Hi! I have incrediball hydrangeas that we planted 2 years ago, this spring we got a very hard late frost and all green growth on them wilted and died. Will they come back next year or will they need replaced? I’m so sad!
Hi Heather, don’t be sad! I’m sure they are fine. Incrediballs are Smooth Hydrangeas that bloom on this current years growth. Even though the new growth died early on you might see some new green growth emerging this srping/summer. You might even get some blooms this year. But I wouldn’t even think about having to replace the plant, worst case scenario is its just not that great of a year for it.
Thanks Mark! Should I cut any of the branches back or just let them be? Right now the bushes are just brown sticks with no green visible from branches or the ground.
If they’re brown sticks this time of year they should probably be cut back. I wouldn’t cut back all the way to the ground this time of year, leave at least several inches. Hopefully you’ll see some new growth emerge from the ground.

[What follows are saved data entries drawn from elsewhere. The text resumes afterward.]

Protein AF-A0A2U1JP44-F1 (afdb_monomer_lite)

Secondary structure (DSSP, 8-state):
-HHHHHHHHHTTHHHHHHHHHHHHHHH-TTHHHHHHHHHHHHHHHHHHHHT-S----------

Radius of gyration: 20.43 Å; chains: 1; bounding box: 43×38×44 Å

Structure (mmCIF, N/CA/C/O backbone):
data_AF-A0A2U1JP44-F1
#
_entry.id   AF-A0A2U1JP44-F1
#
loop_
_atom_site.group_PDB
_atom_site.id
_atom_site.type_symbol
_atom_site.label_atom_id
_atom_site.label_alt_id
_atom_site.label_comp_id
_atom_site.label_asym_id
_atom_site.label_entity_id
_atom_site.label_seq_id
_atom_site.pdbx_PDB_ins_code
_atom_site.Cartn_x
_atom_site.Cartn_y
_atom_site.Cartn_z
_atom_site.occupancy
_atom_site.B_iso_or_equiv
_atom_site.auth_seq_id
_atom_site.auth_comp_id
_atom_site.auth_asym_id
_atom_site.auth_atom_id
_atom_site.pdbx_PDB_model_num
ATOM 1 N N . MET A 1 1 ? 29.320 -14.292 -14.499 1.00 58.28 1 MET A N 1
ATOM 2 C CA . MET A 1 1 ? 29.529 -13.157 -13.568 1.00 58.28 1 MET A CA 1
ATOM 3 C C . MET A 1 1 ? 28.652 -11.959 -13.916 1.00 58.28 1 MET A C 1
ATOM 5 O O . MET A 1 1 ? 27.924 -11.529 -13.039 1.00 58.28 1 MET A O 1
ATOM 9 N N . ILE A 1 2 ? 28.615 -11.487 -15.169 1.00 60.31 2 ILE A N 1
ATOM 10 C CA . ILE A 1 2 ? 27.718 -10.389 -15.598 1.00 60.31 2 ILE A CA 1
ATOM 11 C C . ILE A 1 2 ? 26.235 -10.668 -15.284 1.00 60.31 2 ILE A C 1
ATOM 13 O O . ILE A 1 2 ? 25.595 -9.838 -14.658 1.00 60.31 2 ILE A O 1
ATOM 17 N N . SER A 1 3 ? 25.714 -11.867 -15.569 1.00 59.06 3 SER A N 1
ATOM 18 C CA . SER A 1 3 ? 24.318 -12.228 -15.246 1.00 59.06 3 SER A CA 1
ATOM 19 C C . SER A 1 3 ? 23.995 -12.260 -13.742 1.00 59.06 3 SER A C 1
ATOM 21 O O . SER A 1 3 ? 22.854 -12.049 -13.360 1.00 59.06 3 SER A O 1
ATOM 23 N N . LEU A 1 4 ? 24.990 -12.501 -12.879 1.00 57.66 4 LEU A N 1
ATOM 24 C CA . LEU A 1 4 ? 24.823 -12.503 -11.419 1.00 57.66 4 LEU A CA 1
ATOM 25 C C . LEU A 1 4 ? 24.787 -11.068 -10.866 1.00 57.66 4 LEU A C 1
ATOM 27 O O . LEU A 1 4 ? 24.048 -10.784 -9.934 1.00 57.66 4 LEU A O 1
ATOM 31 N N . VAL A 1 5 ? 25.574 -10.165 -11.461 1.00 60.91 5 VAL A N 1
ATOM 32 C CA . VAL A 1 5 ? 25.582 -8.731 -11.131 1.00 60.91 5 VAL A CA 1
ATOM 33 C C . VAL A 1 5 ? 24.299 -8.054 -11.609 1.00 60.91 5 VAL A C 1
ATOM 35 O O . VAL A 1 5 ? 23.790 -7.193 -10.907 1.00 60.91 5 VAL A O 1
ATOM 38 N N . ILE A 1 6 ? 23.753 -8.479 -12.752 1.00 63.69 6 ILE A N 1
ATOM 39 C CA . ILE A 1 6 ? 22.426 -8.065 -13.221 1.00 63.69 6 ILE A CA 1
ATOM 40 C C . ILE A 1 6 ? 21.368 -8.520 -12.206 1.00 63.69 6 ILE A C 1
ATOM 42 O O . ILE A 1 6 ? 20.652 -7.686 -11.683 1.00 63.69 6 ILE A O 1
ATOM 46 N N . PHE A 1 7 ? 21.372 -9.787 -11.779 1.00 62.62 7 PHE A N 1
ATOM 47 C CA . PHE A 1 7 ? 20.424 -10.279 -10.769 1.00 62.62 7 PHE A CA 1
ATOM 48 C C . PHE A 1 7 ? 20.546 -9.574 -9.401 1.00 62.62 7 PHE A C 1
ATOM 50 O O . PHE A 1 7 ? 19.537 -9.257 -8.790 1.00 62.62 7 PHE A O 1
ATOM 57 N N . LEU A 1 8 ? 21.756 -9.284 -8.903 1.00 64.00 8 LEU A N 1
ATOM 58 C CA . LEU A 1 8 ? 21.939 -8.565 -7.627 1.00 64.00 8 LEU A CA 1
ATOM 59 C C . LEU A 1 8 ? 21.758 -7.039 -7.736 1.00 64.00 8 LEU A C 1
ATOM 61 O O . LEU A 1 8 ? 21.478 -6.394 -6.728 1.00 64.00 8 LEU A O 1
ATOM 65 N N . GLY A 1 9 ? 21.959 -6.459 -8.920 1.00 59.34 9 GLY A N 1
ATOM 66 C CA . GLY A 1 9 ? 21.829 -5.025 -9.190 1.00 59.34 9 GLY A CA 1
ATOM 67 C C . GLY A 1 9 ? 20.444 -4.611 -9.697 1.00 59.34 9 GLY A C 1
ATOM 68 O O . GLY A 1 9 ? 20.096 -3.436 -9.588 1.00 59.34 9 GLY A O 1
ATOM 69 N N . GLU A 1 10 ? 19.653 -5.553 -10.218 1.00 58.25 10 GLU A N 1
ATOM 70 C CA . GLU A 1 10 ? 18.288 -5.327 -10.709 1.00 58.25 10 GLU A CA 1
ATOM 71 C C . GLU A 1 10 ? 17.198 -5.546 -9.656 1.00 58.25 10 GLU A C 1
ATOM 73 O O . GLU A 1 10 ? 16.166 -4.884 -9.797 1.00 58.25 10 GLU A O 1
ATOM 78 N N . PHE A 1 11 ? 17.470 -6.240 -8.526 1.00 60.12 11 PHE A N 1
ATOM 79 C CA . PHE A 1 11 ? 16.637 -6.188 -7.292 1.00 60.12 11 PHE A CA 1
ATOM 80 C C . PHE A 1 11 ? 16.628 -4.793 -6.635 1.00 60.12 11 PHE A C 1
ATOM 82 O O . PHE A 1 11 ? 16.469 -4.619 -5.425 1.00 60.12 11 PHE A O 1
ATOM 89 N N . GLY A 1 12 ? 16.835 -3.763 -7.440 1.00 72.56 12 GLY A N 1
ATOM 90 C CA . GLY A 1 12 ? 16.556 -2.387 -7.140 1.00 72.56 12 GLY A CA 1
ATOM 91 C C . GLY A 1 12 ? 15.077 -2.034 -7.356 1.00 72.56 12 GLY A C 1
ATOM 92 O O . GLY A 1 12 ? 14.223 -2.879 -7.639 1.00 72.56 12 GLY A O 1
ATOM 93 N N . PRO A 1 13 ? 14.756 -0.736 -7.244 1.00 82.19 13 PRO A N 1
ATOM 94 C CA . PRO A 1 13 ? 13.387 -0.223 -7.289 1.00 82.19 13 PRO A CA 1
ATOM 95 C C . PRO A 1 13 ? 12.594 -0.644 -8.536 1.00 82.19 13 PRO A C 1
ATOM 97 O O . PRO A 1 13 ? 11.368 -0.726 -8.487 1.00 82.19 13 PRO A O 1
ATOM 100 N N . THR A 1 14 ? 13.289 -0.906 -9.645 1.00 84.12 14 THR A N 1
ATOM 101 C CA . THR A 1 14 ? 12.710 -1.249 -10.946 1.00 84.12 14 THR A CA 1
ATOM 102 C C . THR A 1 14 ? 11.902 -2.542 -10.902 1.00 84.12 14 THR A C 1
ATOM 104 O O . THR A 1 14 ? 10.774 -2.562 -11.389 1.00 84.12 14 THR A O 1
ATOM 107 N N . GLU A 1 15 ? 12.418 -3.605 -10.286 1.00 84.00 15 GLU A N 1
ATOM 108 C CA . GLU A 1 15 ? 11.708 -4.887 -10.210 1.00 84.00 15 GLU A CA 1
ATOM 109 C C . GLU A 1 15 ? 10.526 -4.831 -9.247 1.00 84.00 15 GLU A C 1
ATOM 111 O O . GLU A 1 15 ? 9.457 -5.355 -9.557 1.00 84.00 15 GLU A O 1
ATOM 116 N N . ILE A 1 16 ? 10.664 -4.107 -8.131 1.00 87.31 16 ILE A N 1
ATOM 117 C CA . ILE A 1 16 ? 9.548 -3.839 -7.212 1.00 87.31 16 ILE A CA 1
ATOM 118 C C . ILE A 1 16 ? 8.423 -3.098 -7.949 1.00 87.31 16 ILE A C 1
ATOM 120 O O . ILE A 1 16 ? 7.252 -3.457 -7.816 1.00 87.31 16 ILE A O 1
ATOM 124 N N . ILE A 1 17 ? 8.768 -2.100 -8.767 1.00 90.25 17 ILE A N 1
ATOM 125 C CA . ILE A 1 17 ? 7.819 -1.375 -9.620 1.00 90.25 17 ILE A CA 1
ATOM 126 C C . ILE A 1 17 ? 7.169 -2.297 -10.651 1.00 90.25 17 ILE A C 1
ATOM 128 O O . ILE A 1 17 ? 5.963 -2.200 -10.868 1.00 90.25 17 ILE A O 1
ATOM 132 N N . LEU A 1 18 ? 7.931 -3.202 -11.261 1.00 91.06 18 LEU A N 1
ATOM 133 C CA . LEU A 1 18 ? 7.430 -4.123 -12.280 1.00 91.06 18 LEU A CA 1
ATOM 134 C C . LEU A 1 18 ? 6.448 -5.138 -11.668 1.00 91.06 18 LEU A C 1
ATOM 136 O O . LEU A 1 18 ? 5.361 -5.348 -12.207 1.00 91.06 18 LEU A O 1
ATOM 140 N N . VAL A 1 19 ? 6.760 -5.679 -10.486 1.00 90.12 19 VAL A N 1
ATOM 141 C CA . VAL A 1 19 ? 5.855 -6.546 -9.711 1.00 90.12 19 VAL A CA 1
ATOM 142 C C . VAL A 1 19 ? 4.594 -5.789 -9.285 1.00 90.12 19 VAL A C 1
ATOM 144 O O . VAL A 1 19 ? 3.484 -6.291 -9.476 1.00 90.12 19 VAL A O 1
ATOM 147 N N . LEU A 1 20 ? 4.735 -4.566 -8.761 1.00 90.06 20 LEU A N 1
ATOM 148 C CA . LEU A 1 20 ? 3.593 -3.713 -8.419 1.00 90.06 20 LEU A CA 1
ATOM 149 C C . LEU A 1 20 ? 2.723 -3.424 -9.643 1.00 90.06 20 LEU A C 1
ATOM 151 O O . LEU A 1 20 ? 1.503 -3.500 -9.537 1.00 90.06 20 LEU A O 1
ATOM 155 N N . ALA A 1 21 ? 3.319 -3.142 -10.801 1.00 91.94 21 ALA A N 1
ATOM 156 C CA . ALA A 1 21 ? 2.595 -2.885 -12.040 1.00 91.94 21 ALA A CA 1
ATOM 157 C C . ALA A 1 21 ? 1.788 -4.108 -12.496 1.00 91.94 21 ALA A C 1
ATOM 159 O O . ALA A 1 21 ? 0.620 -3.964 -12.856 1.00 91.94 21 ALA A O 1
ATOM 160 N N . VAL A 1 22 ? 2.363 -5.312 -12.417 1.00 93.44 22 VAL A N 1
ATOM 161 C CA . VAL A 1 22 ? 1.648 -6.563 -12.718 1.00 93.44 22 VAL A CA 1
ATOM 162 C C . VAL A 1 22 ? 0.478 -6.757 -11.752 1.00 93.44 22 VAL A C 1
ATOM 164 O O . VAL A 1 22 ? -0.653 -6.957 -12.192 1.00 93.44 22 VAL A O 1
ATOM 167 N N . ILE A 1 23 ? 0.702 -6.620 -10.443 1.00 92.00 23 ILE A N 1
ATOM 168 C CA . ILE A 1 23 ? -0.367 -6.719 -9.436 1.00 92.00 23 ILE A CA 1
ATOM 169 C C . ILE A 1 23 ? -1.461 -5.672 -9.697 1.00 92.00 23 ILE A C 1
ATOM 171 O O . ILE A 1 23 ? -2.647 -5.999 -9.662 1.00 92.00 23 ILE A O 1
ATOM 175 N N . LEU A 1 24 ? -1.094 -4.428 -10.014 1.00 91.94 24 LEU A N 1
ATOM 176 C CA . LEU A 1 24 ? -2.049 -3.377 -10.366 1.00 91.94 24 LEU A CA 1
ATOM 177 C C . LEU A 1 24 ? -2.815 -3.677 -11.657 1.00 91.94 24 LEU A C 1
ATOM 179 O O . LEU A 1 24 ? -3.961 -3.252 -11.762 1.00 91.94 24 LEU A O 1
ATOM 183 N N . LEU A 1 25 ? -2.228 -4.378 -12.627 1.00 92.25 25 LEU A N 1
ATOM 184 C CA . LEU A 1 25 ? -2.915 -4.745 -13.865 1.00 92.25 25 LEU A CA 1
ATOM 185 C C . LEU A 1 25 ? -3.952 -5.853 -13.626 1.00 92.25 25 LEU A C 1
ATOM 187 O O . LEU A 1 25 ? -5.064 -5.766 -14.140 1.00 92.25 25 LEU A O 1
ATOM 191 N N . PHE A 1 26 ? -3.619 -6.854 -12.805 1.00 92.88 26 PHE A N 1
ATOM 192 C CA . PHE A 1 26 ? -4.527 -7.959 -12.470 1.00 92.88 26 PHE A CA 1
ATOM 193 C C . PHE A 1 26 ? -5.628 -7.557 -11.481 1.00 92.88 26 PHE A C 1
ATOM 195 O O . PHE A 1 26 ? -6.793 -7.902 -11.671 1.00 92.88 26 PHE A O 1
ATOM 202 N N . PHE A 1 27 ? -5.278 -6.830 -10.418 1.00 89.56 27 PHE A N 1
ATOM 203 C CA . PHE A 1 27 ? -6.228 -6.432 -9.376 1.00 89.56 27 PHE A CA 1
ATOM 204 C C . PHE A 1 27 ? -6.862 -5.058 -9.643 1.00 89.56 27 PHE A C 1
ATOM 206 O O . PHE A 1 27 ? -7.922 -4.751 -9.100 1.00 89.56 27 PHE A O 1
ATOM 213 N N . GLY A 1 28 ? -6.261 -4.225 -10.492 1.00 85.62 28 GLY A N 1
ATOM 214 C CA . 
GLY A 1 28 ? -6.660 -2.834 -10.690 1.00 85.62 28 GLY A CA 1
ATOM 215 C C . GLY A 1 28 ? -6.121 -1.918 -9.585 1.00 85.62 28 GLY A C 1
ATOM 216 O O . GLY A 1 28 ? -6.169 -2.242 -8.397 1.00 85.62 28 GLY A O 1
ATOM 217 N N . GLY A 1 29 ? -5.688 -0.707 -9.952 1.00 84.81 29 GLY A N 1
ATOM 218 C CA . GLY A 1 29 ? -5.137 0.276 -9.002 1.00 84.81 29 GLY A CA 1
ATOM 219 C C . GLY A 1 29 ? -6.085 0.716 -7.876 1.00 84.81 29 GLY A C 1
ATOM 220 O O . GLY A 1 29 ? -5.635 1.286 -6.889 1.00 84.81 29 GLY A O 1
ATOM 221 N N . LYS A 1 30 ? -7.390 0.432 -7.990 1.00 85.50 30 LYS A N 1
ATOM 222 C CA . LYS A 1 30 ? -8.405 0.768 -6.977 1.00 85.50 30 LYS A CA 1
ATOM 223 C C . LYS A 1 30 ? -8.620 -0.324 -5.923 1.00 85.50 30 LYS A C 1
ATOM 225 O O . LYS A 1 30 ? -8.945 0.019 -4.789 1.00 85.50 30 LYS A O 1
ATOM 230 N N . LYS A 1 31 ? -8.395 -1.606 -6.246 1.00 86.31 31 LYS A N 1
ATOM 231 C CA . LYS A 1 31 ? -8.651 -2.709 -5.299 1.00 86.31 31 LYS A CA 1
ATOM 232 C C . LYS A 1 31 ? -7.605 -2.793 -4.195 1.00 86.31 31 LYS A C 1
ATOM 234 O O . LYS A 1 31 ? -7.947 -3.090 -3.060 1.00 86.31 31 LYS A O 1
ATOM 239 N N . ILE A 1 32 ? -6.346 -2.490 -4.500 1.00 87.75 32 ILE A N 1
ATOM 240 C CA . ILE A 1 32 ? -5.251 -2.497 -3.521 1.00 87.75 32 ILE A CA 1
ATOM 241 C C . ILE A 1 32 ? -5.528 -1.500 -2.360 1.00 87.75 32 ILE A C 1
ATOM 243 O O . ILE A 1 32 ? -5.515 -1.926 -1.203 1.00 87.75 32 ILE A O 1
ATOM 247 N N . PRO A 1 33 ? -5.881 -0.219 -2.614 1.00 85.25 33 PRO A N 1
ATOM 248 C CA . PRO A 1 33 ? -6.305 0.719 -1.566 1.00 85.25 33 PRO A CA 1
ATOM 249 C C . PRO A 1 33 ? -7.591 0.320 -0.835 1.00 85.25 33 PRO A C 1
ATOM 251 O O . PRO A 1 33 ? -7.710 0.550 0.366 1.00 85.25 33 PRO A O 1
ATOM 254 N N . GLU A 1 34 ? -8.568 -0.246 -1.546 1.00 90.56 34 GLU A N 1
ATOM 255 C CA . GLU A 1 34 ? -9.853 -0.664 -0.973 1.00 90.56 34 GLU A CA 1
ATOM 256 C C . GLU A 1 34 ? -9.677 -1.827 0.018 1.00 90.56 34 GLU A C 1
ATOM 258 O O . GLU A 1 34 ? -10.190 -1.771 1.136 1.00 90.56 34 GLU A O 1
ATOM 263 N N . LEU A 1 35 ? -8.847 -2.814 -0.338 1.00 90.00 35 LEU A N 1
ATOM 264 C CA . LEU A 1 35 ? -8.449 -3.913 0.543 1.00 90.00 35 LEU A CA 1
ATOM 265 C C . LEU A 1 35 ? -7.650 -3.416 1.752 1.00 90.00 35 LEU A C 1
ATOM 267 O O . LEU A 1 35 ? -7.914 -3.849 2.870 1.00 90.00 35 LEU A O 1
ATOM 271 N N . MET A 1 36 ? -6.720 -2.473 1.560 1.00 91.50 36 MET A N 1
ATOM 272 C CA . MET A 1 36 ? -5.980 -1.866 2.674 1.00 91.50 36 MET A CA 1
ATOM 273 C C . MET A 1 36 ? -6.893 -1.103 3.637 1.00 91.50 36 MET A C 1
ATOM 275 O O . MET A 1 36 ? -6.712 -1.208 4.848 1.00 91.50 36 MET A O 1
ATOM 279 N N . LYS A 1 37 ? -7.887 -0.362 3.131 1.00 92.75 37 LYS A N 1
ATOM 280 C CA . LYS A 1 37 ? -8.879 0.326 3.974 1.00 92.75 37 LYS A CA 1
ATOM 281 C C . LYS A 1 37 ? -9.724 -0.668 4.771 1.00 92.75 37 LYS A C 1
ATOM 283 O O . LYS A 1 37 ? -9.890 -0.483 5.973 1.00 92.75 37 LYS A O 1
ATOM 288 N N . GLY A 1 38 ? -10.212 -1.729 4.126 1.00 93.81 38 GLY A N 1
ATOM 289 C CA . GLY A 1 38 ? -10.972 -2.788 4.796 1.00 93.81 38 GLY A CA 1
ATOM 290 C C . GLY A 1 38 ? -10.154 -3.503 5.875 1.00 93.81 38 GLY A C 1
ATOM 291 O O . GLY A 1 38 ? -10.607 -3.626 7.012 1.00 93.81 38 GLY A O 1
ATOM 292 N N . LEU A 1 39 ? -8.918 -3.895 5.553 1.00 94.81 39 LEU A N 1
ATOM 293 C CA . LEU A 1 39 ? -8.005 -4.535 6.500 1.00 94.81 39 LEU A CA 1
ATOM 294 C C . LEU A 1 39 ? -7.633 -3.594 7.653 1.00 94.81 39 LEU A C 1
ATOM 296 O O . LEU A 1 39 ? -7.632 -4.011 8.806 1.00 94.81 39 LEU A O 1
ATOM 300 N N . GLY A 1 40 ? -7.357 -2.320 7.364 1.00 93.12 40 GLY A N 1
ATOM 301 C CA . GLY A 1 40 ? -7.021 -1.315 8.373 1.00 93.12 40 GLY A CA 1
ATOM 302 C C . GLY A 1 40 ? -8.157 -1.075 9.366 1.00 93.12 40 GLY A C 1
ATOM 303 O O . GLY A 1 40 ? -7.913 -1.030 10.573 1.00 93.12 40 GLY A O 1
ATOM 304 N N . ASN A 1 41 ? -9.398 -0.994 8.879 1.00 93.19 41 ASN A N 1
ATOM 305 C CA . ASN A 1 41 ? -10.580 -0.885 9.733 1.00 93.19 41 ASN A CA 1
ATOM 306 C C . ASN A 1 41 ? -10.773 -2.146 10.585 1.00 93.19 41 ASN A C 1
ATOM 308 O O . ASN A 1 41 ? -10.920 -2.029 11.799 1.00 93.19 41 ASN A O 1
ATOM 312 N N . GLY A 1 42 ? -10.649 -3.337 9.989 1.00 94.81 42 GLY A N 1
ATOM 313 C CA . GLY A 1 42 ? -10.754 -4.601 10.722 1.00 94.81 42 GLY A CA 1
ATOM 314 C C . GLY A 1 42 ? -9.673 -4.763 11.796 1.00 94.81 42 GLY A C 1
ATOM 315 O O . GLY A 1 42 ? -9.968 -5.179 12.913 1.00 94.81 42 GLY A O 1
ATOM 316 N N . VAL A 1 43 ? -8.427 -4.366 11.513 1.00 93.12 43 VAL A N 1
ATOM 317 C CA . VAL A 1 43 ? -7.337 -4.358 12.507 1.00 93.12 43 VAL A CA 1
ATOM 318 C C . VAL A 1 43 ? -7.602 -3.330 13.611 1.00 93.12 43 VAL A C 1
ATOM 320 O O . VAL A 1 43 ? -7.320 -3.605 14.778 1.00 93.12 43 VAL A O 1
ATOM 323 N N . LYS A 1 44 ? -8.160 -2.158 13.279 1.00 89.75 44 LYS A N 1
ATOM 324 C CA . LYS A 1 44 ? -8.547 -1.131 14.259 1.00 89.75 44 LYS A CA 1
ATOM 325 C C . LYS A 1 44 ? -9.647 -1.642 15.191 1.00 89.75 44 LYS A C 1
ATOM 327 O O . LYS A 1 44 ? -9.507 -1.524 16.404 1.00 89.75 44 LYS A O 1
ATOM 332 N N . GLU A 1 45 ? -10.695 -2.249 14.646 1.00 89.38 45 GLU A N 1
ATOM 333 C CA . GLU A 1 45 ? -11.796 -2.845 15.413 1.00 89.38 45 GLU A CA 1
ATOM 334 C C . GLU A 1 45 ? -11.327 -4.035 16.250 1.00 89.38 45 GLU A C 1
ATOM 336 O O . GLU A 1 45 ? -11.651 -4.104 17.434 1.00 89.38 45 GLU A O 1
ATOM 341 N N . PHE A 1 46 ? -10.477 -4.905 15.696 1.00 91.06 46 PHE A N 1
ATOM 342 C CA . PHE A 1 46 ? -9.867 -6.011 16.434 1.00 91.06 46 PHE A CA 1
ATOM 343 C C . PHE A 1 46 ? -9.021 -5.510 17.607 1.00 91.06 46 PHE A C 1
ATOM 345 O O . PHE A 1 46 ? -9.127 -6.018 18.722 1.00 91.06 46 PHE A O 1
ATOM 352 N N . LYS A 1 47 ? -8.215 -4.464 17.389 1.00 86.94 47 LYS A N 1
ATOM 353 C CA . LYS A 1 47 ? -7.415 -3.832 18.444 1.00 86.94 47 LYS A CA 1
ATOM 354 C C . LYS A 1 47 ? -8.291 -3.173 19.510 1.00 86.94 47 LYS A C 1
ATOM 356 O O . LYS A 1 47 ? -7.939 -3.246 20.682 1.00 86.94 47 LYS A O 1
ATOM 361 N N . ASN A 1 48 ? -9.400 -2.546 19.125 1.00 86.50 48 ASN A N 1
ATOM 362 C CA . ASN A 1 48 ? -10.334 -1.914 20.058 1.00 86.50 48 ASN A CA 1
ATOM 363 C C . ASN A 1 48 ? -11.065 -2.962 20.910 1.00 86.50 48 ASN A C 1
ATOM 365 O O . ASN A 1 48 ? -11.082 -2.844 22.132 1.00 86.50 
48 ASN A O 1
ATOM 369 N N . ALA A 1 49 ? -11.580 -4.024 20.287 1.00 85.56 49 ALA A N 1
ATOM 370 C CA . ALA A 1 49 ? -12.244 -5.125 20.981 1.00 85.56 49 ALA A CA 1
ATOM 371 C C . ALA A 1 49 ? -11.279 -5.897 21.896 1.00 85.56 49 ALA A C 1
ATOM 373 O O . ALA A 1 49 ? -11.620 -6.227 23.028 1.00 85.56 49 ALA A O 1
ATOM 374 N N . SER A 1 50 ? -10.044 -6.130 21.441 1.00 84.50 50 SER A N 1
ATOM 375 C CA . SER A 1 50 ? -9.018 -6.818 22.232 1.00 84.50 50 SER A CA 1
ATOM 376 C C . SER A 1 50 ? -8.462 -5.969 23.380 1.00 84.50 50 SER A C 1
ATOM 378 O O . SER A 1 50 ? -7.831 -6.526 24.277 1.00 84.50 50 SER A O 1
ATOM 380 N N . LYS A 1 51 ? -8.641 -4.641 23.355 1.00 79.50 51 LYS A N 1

I purchased a hydrangea last year and transferred it to a larger pot since I don’t have a sunny enough spot in my yard for it. I brought it in the house for the winter, watered it only occasionally and it bloomed beautifully this summer. My question is, How long can I expect it to thrive in a pot. Will I need to transfer it to the ground eventually? Or a bigger pot? TY
Hi Deb! Plenty of people plant hydrangeas in pots. Just make sure you get a big pot, at least 2′ wide. At this size there shouldn’t be much of a need to constantly increase pot size. Just make sure you use a potting mix that drains well. Also make sure the pot has drainage holes on the bottom.
Can hydrangeas be split and replanted? If so when is the best time for that? I live in the Midwest.
You wouldn’t want to split hydrangeas as you would with perennials. Perennials can be divided but most shrubs can’t.
I have had good luck digging out side parts of Annabelle hydrangeas and putting them in pots until they form a better root system and some new leaves . I have propagated about 8 new shrubs this way. Live northern Minnesota .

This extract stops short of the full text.